- In Berlijn betekende een huurcontract van vóór 2005 vaak lage huren, terwijl de kosten voor nieuwe huurders stegen door de toenemende populariteit van de stad.
- In 2020 werd de zogenaamde Mietendeckel ingevoerd om huurprijzen te bevriezen en de markt te reguleren, maar deze maatregel leidde tot stagnatie door terugtrekkend investeerders.
- De ingreep had een verlammend effect op de huurmarkt, maakte nieuwe huurwoningen onbereikbaar en werd uiteindelijk door het gerechtshof ongeldig verklaard.
De huurmarkt in Berlijn heeft sinds de vroege jaren 2000 een turbulente ontwikkeling doorgemaakt.

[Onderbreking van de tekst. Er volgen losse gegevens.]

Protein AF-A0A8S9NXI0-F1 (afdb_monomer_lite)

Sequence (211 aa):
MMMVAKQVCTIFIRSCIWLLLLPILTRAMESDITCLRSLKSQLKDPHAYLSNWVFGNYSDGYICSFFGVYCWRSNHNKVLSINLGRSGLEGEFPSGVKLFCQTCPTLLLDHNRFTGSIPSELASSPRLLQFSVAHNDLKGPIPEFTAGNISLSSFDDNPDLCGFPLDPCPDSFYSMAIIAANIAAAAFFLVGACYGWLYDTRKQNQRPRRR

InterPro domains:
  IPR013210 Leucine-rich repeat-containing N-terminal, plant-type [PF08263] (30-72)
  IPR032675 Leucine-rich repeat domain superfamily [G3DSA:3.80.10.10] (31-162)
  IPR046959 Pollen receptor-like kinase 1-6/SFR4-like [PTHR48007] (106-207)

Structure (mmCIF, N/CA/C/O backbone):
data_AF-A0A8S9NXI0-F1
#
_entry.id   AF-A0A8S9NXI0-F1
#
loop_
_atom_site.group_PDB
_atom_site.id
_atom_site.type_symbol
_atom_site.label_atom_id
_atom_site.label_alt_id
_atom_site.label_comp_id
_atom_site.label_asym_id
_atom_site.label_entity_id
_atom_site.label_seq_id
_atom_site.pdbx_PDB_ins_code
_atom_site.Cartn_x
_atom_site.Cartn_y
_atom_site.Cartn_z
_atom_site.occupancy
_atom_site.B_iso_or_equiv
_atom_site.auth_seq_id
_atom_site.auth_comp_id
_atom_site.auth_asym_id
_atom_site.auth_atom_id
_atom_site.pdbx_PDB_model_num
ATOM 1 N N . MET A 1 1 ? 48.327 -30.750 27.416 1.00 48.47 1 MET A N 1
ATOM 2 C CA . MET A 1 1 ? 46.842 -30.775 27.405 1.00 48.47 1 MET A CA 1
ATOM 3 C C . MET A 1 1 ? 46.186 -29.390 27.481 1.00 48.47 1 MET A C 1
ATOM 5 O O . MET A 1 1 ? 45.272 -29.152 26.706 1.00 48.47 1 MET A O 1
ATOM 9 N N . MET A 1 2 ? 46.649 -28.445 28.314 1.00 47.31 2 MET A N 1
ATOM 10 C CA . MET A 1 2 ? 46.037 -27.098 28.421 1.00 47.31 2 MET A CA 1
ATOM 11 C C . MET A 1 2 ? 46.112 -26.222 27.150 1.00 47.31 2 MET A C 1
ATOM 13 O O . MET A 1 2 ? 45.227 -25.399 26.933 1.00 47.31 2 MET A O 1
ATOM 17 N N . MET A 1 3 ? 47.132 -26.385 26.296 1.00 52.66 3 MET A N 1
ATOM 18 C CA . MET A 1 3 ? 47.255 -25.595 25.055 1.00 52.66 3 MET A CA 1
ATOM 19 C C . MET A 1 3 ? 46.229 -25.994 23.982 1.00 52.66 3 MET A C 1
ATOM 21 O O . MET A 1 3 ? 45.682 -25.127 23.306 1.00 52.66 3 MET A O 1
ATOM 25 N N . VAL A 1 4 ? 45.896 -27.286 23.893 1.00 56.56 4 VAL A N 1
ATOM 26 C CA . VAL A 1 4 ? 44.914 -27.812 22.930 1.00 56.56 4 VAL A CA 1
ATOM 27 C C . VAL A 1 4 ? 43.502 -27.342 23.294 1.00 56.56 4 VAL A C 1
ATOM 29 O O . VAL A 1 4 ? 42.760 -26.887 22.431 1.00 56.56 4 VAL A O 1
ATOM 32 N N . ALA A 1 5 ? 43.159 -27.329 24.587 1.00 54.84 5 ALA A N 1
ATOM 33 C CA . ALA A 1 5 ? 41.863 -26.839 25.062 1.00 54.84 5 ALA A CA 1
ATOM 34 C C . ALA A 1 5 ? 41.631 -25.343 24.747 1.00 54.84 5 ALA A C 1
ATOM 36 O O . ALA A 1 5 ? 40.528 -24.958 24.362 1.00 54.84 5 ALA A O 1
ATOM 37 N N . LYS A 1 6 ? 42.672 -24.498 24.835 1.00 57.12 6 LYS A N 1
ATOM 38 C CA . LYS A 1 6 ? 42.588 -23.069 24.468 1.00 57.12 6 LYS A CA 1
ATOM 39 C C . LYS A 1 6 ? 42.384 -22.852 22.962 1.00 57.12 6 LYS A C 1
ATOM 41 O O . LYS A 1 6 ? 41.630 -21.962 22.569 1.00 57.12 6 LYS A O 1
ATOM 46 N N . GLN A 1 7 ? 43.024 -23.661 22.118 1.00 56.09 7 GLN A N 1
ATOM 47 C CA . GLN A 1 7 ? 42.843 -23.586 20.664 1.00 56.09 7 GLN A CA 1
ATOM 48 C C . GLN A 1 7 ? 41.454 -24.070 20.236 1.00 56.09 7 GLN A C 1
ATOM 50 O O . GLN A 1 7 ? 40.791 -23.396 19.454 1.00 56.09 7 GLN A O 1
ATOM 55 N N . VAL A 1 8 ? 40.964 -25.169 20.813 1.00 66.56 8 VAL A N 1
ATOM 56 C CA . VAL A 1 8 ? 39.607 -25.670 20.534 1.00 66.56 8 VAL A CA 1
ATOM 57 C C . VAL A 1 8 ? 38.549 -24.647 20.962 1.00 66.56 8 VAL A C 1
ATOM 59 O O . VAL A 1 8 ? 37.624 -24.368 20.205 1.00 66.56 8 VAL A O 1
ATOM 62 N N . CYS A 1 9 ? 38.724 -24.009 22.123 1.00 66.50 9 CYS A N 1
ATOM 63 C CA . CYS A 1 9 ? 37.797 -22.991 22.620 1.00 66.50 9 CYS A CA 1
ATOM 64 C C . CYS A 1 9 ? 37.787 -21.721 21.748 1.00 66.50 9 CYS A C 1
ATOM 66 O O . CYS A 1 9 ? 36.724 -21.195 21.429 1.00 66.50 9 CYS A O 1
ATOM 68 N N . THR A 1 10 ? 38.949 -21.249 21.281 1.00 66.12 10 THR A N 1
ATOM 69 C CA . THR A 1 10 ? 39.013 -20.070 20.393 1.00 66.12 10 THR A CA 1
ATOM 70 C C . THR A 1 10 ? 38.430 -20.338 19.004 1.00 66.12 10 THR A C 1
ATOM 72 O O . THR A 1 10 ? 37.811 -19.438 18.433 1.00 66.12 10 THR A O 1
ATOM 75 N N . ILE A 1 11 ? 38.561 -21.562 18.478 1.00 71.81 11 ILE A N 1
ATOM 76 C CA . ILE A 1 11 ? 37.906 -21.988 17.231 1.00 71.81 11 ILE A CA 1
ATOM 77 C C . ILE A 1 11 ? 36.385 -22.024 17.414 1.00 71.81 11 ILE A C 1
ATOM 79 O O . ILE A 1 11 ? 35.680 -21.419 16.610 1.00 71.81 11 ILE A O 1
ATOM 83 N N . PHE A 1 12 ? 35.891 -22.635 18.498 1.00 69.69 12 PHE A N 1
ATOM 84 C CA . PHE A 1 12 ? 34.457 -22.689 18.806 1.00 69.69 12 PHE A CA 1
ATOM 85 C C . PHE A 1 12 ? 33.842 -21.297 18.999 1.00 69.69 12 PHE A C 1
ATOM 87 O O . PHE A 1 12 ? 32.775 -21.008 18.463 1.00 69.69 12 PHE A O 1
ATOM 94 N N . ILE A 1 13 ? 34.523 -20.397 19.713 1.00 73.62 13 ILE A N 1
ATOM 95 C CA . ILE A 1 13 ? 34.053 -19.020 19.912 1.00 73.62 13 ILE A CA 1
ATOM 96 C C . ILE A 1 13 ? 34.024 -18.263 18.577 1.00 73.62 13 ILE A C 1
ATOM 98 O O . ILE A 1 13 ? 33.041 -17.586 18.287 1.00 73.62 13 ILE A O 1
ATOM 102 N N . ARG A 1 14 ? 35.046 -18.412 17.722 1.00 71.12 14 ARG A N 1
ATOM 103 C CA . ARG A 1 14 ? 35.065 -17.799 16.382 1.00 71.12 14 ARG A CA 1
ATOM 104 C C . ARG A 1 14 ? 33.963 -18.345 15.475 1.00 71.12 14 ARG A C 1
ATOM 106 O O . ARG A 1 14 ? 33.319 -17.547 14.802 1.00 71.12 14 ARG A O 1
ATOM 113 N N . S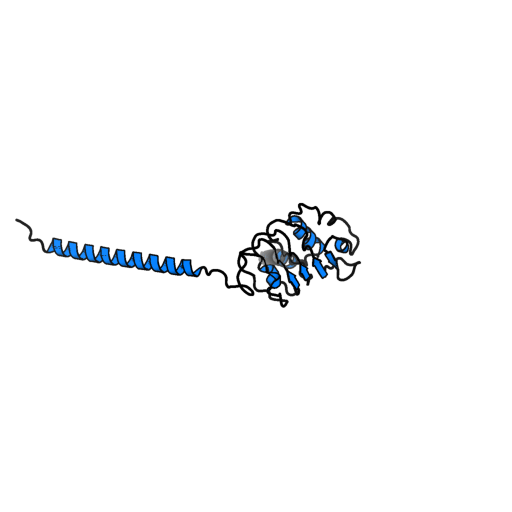ER A 1 15 ? 33.703 -19.654 15.489 1.00 74.88 15 SER A N 1
ATOM 114 C CA . SER A 1 15 ? 32.602 -20.248 14.721 1.00 74.88 15 SER A CA 1
ATOM 115 C C . SER A 1 15 ? 31.235 -19.807 15.240 1.00 74.88 15 SER A C 1
ATOM 117 O O . SER A 1 15 ? 30.363 -19.495 14.438 1.00 74.88 15 SER A O 1
ATOM 119 N N . CYS A 1 16 ? 31.054 -19.697 16.560 1.00 72.50 16 CYS A N 1
ATOM 120 C CA . CYS A 1 16 ? 29.815 -19.198 17.157 1.00 72.50 16 CYS A CA 1
ATOM 121 C C . CYS A 1 16 ? 29.590 -17.712 16.855 1.00 72.50 16 CYS A C 1
ATOM 123 O O . CYS A 1 16 ? 28.479 -17.331 16.514 1.00 72.50 16 CYS A O 1
ATOM 125 N N . ILE A 1 17 ? 30.631 -16.875 16.907 1.00 73.12 17 ILE A N 1
ATOM 126 C CA . ILE A 1 17 ? 30.542 -15.461 16.512 1.00 73.12 17 ILE A CA 1
ATOM 127 C C . ILE A 1 17 ? 30.192 -15.345 15.021 1.00 73.12 17 ILE A C 1
ATOM 129 O O . ILE A 1 17 ? 29.353 -14.530 14.657 1.00 73.12 17 ILE A O 1
ATOM 133 N N . TRP A 1 18 ? 30.760 -16.188 14.155 1.00 65.56 18 TRP A N 1
ATOM 134 C CA . TRP A 1 18 ? 30.428 -16.204 12.726 1.00 65.56 18 TRP A CA 1
ATOM 135 C C . TRP A 1 18 ? 28.981 -16.669 12.465 1.00 65.56 18 TRP A C 1
ATOM 137 O O . TRP A 1 18 ? 28.279 -16.056 11.664 1.00 65.56 18 TRP A O 1
ATOM 147 N N . LEU A 1 19 ? 28.493 -17.666 13.215 1.00 69.38 19 LEU A N 1
ATOM 148 C CA . LEU A 1 19 ? 27.098 -18.139 13.203 1.00 69.38 19 LEU A CA 1
ATOM 149 C C . LEU A 1 19 ? 26.099 -17.120 13.773 1.00 69.38 19 LEU A C 1
ATOM 151 O O . LEU A 1 19 ? 24.974 -17.045 13.289 1.00 69.38 19 LEU A O 1
ATOM 155 N N . LEU A 1 20 ? 26.506 -16.308 14.750 1.00 66.50 20 LEU A N 1
ATOM 156 C CA . LEU A 1 20 ? 25.690 -15.234 15.331 1.00 66.50 20 LEU A CA 1
ATOM 157 C C . LEU A 1 20 ? 25.705 -13.945 14.489 1.00 66.50 20 LEU A C 1
ATOM 159 O O . LEU A 1 20 ? 24.770 -13.152 14.578 1.00 66.50 20 LEU A O 1
ATOM 163 N N . LEU A 1 21 ? 26.729 -13.731 13.655 1.00 58.19 21 LEU A N 1
ATOM 164 C CA . LEU A 1 21 ? 26.822 -12.596 12.723 1.00 58.19 21 LEU A CA 1
ATOM 165 C C . LEU A 1 21 ? 26.148 -12.865 11.365 1.00 58.19 21 LEU A C 1
ATOM 167 O O . LEU A 1 21 ? 25.772 -11.914 10.676 1.00 58.19 21 LEU A O 1
ATOM 171 N N . LEU A 1 22 ? 25.949 -14.133 10.990 1.00 60.00 22 LEU A N 1
ATOM 172 C CA . LEU A 1 22 ? 25.241 -14.533 9.765 1.00 60.00 22 LEU A CA 1
ATOM 173 C C . LEU A 1 22 ? 23.817 -13.932 9.654 1.00 60.00 22 LEU A C 1
ATOM 175 O O . LEU A 1 22 ? 23.513 -13.367 8.603 1.00 60.00 22 LEU A O 1
ATOM 179 N N . PRO A 1 23 ? 22.975 -13.921 10.711 1.00 55.84 23 PRO A N 1
ATOM 180 C CA . PRO A 1 23 ? 21.657 -13.275 10.677 1.00 55.84 23 PRO A CA 1
ATOM 181 C C . PRO A 1 23 ? 21.713 -11.739 10.598 1.00 55.84 23 PRO A C 1
ATOM 183 O O . PRO A 1 23 ? 20.766 -11.096 10.138 1.00 55.84 23 PRO A O 1
ATOM 186 N N . ILE A 1 24 ? 22.811 -11.125 11.056 1.00 56.00 24 ILE A N 1
ATOM 187 C CA . ILE A 1 24 ? 22.961 -9.662 11.127 1.00 56.00 24 ILE A CA 1
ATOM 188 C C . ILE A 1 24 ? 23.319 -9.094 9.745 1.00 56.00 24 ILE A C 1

Oude huurcontracten, gesloten voor 2005, boden huurders de kans om voor een relatief laag bedrag centraal gelegen, ruime woningen te bewonen. Echter, nieuwe huurders kwamen in een heel andere realiteit terecht.
Door de stijgende populariteit van Berlijn zag men de huurprijzen aanzienlijk toenemen. Volgens het Duitse onderzoeksbureau Empirica Institut steeg de gemiddelde vierkantemeterprijs van €5,19 in 2005 naar €11,46 in 2022, een indicatie van de groeiende aantrekkingskracht van de stad, zo schrijft Vastgoedmarkt in een analyse van de Berlijnse situatie.
Deze situatie leidde tot de introductie van de Mietspiegel, een instrument bedoeld om huurverhogingen te reguleren. In theorie zou dit huurplafond de huren marktconform houden zonder tot excessen te leiden. De praktijk bleek echter weerbarstiger.
De zwakke handhaving van dit huurplafond resulteerde in huurprijzen die soms honderden euro’s boven de vastgestelde limiet uitstegen.
In een poging deze trend te keren, greep het Berlijnse stadsbestuur in februari 2020 in met de Mietendeckel. Deze hardere maatregel bevroor de huren van bestaande huurcontracten voor woningen gebouwd vóór 2014 op het niveau van juli 2019, wat meer dan 1,5 miljoen woningen betrof. Hoewel deze ingreep bedoeld was om de huurmarkt te stabiliseren, pakte het uit in een desastreus scenario.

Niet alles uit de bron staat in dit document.